▶ _WHAT IS BEING ASKED_
Using the records below, transcribe word for word the stretch from the line that contains "ATOM 32 C CA" through the line that contains "ATOM 46 C CA", both end lines included, and nothing else.

**** EXERCISE MATERIALS

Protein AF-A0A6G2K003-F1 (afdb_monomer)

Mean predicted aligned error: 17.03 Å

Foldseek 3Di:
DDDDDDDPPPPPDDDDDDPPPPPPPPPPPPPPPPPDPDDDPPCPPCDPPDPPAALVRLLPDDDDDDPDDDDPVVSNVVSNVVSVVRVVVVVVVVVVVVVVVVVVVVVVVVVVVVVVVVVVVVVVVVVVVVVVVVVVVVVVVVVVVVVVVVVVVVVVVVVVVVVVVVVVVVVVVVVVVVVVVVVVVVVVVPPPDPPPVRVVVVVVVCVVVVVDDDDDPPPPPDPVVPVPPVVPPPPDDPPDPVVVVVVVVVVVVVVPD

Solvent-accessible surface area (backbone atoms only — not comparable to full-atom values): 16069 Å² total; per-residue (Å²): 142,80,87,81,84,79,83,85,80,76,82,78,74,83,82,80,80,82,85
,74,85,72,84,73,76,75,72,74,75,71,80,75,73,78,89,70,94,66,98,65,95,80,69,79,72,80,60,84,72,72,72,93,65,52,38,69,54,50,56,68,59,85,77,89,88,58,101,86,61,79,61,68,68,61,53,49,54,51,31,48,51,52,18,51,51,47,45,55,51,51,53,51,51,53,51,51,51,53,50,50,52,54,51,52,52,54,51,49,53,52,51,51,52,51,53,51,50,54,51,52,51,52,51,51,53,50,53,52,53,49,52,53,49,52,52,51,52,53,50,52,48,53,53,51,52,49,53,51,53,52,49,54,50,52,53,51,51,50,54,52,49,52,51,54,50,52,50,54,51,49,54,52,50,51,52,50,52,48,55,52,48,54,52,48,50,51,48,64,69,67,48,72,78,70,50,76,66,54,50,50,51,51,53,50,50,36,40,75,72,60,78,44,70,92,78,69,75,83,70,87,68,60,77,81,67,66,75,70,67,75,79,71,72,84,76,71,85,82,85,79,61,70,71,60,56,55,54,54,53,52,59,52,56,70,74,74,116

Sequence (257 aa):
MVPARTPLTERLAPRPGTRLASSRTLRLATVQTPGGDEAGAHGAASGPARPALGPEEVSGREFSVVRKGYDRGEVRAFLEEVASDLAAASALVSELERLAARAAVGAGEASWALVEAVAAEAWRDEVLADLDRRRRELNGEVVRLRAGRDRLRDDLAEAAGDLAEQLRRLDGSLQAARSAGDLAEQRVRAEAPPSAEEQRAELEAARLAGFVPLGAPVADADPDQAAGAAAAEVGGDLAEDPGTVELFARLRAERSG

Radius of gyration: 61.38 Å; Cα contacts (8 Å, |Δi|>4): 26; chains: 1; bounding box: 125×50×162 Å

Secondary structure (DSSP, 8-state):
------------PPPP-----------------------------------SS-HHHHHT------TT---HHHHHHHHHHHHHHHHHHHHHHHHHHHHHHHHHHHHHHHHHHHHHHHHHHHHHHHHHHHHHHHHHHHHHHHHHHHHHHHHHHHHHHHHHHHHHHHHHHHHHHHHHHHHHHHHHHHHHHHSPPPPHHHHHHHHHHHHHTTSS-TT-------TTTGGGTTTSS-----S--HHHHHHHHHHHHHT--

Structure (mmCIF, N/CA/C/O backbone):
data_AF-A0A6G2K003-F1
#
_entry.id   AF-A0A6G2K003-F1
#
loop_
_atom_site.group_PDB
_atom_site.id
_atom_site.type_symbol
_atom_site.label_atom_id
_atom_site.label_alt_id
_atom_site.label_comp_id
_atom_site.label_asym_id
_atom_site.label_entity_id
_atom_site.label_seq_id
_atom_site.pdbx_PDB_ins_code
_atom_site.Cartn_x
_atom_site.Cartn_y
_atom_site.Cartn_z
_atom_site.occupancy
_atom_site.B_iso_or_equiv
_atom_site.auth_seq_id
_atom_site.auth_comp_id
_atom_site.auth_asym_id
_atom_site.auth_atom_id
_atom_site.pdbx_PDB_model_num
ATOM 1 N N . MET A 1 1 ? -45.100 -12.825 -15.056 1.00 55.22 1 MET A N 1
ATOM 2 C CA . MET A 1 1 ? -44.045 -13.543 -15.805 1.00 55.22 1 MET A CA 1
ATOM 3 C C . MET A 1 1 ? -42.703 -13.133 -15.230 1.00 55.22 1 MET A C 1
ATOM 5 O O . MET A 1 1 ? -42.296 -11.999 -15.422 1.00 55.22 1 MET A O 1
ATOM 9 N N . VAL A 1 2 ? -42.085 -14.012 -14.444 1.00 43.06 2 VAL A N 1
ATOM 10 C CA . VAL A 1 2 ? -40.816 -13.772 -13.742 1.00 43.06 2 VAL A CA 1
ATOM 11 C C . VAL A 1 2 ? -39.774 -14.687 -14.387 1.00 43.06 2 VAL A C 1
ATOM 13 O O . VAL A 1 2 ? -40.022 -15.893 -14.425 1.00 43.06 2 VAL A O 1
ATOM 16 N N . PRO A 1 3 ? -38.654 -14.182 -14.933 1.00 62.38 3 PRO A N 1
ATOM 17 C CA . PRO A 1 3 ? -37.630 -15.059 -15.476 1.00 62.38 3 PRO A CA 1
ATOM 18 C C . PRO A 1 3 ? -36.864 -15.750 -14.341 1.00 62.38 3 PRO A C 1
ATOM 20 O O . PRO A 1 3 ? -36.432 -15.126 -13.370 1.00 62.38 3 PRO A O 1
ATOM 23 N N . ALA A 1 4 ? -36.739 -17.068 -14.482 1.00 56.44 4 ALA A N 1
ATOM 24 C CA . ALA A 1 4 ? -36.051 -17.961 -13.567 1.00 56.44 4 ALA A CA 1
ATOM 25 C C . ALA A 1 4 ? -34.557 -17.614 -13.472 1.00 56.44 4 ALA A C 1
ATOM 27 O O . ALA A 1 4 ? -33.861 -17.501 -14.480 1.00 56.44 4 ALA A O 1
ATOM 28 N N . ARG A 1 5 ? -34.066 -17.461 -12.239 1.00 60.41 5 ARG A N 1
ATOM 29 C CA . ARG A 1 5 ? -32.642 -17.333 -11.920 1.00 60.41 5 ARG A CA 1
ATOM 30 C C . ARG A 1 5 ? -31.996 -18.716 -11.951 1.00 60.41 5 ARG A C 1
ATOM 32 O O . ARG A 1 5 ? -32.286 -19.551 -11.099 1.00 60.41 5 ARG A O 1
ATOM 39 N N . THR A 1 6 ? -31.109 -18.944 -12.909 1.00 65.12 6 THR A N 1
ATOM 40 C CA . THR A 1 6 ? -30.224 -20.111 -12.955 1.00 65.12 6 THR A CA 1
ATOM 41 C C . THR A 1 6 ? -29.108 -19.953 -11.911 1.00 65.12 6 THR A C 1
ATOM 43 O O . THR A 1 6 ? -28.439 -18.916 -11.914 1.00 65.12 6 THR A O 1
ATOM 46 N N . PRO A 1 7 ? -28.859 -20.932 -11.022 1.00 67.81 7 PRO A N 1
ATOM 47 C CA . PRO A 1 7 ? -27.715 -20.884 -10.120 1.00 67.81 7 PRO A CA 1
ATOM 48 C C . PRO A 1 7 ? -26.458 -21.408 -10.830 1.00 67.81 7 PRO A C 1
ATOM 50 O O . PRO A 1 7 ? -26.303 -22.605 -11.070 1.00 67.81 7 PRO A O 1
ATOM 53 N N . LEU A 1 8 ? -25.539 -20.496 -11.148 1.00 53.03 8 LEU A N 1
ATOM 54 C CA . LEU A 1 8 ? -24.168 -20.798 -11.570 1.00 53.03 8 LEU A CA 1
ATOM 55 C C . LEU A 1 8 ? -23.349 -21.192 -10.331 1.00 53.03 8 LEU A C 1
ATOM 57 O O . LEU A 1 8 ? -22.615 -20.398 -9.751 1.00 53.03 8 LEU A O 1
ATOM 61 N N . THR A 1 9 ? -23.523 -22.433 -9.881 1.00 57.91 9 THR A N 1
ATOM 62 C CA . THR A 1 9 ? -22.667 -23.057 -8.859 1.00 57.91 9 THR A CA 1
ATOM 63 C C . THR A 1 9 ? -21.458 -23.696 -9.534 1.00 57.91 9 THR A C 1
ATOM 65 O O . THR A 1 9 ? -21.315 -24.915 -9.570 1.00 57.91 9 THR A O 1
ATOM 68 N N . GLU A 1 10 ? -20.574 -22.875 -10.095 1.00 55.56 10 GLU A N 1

********
**** EXERCISE MATERIALS

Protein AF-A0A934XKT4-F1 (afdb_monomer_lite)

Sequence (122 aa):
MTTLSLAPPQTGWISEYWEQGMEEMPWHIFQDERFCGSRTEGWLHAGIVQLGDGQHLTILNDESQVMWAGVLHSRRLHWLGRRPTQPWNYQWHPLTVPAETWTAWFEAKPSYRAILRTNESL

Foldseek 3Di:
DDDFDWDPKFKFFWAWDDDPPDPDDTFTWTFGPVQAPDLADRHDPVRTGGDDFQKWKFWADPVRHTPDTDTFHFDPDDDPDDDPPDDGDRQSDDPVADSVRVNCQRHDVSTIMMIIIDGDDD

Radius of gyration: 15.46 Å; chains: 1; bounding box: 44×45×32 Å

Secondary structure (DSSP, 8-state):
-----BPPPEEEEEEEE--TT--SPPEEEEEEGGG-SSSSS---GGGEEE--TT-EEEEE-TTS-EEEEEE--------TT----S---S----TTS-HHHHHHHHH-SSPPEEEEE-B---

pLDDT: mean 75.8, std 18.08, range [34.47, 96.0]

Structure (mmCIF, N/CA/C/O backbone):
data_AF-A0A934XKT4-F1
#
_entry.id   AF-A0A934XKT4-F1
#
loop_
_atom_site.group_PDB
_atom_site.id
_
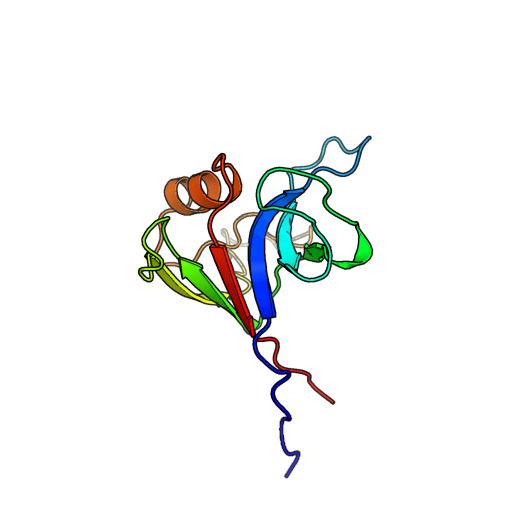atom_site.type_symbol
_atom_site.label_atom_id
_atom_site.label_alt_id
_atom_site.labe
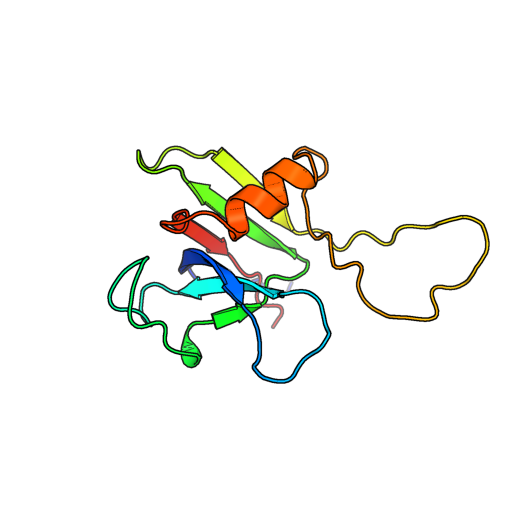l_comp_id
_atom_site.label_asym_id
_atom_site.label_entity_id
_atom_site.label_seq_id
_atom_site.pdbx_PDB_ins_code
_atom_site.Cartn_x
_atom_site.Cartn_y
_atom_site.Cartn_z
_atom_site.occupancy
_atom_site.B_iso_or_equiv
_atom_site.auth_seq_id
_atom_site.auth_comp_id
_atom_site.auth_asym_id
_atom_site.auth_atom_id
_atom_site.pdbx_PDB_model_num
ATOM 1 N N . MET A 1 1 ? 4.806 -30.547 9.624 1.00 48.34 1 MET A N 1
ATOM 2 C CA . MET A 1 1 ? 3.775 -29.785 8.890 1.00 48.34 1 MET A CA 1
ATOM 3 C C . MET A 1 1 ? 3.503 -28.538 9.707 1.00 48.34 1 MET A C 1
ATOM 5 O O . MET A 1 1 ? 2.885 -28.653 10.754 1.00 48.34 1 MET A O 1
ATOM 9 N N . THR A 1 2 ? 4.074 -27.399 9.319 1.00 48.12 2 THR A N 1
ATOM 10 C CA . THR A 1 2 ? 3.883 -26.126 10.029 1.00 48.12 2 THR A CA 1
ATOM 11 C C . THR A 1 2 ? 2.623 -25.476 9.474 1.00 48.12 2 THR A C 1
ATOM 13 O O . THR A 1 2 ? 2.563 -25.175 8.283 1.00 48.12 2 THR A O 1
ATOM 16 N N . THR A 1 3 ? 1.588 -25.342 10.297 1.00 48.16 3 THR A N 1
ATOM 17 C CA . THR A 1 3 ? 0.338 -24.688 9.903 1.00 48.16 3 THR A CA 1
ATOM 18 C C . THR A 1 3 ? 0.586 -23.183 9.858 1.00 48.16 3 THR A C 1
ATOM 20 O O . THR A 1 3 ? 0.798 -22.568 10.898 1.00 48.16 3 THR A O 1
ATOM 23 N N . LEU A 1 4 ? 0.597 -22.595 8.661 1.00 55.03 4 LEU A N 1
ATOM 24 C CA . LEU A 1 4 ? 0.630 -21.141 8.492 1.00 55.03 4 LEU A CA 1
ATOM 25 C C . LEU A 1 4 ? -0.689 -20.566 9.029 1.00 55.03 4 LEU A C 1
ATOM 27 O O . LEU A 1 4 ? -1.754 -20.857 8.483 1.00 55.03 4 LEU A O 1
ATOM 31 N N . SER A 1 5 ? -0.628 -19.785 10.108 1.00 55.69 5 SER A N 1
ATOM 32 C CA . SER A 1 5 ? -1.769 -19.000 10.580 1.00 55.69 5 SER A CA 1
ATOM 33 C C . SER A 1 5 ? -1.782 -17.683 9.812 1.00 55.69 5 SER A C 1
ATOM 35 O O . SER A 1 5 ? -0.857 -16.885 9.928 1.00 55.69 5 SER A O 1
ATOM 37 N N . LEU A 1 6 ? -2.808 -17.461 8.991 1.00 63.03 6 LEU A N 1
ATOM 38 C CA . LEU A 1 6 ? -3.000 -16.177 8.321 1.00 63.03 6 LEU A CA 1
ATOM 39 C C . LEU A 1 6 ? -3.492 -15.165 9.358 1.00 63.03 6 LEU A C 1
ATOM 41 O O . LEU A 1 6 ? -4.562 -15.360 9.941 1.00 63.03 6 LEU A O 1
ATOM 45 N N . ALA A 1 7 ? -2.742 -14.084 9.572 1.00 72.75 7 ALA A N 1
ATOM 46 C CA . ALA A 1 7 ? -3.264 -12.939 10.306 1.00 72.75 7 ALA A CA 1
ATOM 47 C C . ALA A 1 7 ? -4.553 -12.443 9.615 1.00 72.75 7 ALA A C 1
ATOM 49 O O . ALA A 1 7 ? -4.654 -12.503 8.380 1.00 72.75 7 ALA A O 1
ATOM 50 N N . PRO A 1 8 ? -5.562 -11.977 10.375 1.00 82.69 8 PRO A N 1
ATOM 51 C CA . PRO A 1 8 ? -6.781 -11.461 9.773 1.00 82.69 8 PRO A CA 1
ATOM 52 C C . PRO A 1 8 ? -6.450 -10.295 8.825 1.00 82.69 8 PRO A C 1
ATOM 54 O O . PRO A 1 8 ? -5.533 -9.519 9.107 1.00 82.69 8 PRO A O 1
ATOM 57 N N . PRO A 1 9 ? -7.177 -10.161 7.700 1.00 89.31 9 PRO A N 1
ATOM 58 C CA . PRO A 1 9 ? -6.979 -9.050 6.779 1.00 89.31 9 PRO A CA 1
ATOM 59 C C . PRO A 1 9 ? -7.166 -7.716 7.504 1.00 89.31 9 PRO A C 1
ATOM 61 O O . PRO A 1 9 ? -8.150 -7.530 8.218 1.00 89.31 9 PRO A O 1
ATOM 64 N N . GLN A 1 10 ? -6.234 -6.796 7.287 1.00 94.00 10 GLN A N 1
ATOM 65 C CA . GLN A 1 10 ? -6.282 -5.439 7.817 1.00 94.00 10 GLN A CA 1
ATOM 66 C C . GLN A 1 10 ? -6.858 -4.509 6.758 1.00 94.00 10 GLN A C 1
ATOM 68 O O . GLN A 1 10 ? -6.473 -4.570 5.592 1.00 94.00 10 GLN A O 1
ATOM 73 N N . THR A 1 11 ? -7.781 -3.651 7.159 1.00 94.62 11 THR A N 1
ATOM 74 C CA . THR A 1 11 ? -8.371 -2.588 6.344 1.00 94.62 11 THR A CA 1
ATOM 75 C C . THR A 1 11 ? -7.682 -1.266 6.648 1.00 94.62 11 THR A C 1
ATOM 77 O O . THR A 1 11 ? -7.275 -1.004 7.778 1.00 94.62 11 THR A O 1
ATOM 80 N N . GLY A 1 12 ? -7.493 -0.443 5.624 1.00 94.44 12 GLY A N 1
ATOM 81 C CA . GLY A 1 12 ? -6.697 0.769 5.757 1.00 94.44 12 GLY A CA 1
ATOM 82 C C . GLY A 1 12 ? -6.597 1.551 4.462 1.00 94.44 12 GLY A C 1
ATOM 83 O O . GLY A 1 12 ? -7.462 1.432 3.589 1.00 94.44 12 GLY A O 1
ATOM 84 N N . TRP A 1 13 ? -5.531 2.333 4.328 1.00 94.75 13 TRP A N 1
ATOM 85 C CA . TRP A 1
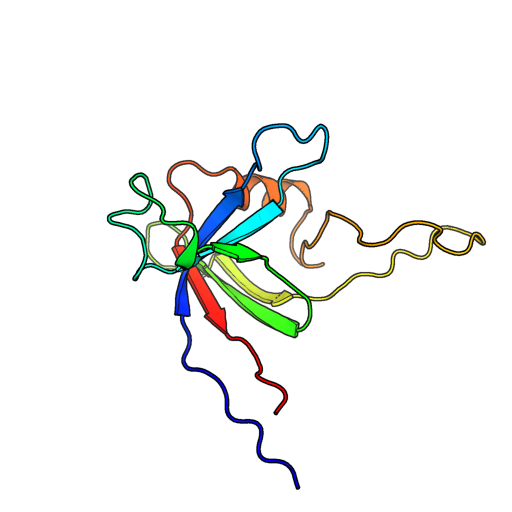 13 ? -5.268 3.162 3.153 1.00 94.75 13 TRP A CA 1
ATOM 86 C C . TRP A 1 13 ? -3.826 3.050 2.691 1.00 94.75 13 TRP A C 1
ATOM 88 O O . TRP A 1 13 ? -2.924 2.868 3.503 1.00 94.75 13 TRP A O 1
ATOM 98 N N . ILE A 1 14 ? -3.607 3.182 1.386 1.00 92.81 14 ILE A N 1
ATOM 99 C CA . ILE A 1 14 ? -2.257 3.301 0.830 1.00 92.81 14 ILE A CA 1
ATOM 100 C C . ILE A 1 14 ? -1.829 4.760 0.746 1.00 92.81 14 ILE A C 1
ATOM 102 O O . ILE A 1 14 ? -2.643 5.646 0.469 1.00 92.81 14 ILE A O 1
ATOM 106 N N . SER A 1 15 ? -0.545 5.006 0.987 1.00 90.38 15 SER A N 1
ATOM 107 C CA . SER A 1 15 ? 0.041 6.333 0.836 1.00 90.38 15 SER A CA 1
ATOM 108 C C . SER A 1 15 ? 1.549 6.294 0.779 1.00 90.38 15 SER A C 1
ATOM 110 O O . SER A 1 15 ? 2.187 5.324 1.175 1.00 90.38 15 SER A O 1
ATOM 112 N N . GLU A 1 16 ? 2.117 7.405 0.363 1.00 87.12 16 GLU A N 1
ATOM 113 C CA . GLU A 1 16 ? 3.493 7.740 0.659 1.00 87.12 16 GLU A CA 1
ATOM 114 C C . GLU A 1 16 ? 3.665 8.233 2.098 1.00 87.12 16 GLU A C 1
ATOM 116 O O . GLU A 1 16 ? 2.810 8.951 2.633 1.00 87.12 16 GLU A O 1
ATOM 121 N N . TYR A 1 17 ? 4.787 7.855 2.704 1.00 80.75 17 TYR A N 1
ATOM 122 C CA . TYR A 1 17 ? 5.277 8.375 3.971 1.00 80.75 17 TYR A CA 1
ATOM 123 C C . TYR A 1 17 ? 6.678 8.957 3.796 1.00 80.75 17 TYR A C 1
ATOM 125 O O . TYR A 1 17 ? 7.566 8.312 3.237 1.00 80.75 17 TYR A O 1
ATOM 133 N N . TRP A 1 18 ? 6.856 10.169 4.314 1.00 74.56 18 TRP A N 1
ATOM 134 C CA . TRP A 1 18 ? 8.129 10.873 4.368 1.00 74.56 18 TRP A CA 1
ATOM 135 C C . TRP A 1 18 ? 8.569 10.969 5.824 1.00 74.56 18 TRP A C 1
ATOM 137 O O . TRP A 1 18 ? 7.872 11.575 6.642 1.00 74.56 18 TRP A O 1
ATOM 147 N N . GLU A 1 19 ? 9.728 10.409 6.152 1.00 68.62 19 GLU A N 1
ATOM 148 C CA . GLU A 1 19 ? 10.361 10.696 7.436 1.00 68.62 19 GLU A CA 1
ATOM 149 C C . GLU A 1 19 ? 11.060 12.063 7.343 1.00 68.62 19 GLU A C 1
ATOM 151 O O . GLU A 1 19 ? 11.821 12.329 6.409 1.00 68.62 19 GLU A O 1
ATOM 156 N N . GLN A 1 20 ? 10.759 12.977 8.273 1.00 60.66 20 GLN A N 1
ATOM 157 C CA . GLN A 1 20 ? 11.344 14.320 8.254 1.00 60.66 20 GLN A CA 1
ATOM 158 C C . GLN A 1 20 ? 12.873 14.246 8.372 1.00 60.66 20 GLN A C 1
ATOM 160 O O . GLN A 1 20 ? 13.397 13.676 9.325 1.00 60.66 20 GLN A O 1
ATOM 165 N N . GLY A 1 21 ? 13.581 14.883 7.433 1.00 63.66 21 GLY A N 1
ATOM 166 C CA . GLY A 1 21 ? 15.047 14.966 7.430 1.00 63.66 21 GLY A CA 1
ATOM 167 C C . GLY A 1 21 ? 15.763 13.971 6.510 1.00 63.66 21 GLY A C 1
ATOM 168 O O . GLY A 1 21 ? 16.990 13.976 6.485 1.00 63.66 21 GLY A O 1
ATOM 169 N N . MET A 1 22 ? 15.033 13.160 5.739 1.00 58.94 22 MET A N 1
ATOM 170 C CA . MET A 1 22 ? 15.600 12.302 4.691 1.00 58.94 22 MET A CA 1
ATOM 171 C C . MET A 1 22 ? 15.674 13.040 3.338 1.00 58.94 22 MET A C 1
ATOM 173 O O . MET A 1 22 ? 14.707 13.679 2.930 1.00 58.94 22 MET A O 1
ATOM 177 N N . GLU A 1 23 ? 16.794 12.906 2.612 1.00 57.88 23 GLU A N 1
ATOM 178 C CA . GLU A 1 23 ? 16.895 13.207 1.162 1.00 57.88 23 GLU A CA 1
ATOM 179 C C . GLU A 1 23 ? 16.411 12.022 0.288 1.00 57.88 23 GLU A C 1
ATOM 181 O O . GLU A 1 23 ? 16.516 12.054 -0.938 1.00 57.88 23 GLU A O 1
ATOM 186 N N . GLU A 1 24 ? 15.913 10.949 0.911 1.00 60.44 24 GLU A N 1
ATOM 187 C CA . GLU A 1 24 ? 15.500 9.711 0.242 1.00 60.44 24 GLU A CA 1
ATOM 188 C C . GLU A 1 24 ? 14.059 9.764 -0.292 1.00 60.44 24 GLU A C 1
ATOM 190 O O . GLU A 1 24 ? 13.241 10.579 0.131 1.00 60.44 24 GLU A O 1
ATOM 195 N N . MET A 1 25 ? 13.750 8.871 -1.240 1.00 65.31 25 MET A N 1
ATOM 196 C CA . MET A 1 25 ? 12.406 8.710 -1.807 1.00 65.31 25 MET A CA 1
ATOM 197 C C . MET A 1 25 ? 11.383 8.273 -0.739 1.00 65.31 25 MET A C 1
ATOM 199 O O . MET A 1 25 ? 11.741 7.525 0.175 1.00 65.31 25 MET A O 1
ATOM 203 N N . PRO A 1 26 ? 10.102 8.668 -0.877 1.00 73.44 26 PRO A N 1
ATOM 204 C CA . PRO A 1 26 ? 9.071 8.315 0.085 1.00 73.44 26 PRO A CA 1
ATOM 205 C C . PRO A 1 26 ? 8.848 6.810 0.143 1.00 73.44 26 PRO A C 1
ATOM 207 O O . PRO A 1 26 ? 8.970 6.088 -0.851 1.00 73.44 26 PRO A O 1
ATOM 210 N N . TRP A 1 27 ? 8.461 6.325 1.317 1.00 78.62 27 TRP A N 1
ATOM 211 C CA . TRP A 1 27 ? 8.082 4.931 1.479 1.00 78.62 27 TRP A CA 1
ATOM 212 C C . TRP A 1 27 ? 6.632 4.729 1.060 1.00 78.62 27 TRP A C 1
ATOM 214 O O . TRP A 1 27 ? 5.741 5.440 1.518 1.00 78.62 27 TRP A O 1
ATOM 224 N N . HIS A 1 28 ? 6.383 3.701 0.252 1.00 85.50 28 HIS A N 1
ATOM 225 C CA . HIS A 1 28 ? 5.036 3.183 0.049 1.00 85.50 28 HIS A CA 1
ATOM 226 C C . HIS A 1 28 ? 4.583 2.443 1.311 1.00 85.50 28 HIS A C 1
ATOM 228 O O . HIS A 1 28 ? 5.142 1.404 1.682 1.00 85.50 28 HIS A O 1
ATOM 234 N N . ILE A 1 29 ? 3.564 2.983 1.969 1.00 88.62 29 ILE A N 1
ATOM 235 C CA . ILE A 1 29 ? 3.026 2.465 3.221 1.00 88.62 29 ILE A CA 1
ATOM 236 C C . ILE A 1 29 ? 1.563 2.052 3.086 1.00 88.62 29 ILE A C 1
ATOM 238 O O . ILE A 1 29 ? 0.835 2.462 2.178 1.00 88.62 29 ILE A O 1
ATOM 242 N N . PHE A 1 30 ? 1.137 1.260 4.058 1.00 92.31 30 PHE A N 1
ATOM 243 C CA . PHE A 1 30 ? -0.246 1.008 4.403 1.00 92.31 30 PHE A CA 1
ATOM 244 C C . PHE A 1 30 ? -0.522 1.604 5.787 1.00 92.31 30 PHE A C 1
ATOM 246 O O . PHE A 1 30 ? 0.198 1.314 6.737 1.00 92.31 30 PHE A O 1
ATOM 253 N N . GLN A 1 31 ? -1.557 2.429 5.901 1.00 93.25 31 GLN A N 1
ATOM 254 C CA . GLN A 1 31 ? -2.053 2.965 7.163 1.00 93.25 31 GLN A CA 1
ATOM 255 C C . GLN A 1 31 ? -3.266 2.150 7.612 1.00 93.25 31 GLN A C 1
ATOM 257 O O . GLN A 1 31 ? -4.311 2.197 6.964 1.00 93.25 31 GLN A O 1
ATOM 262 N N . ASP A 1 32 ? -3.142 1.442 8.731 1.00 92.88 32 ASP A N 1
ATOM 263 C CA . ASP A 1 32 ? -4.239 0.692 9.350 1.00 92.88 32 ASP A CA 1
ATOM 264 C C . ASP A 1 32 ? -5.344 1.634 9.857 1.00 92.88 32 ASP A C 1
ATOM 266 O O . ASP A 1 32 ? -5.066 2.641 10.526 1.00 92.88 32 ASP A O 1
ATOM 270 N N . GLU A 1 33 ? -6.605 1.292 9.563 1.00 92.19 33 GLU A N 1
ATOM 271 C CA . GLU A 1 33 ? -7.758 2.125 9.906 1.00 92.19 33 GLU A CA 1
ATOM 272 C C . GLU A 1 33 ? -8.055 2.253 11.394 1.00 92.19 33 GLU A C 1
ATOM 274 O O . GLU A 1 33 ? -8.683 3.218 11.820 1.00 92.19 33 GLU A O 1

********

▶ _REPLY_
ATOM 32 C CA . SER A 1 5 ? -1.769 -19.000 10.580 1.00 55.69 5 SER A CA 1
ATOM 33 C C . SER A 1 5 ? -1.782 -17.683 9.812 1.00 55.69 5 SER A C 1
ATOM 35 O O . SER A 1 5 ? -0.857 -16.885 9.928 1.00 55.69 5 SER A O 1
ATOM 37 N N . LEU A 1 6 ? -2.808 -17.461 8.991 1.00 63.03 6 LEU A N 1
ATOM 38 C CA . LEU A 1 6 ? -3.000 -16.177 8.321 1.00 63.03 6 LEU A CA 1
ATOM 39 C C . LEU A 1 6 ? -3.492 -15.165 9.358 1.00 63.03 6 LEU A C 1
ATOM 41 O O . LEU A 1 6 ? -4.562 -15.360 9.941 1.00 63.03 6 LEU A O 1
ATOM 45 N N . ALA A 1 7 ? -2.742 -14.084 9.572 1.00 72.75 7 ALA A N 1
ATOM 46 C CA . ALA A 1 7 ? -3.264 -12.939 10.306 1.00 72.75 7 ALA A CA 1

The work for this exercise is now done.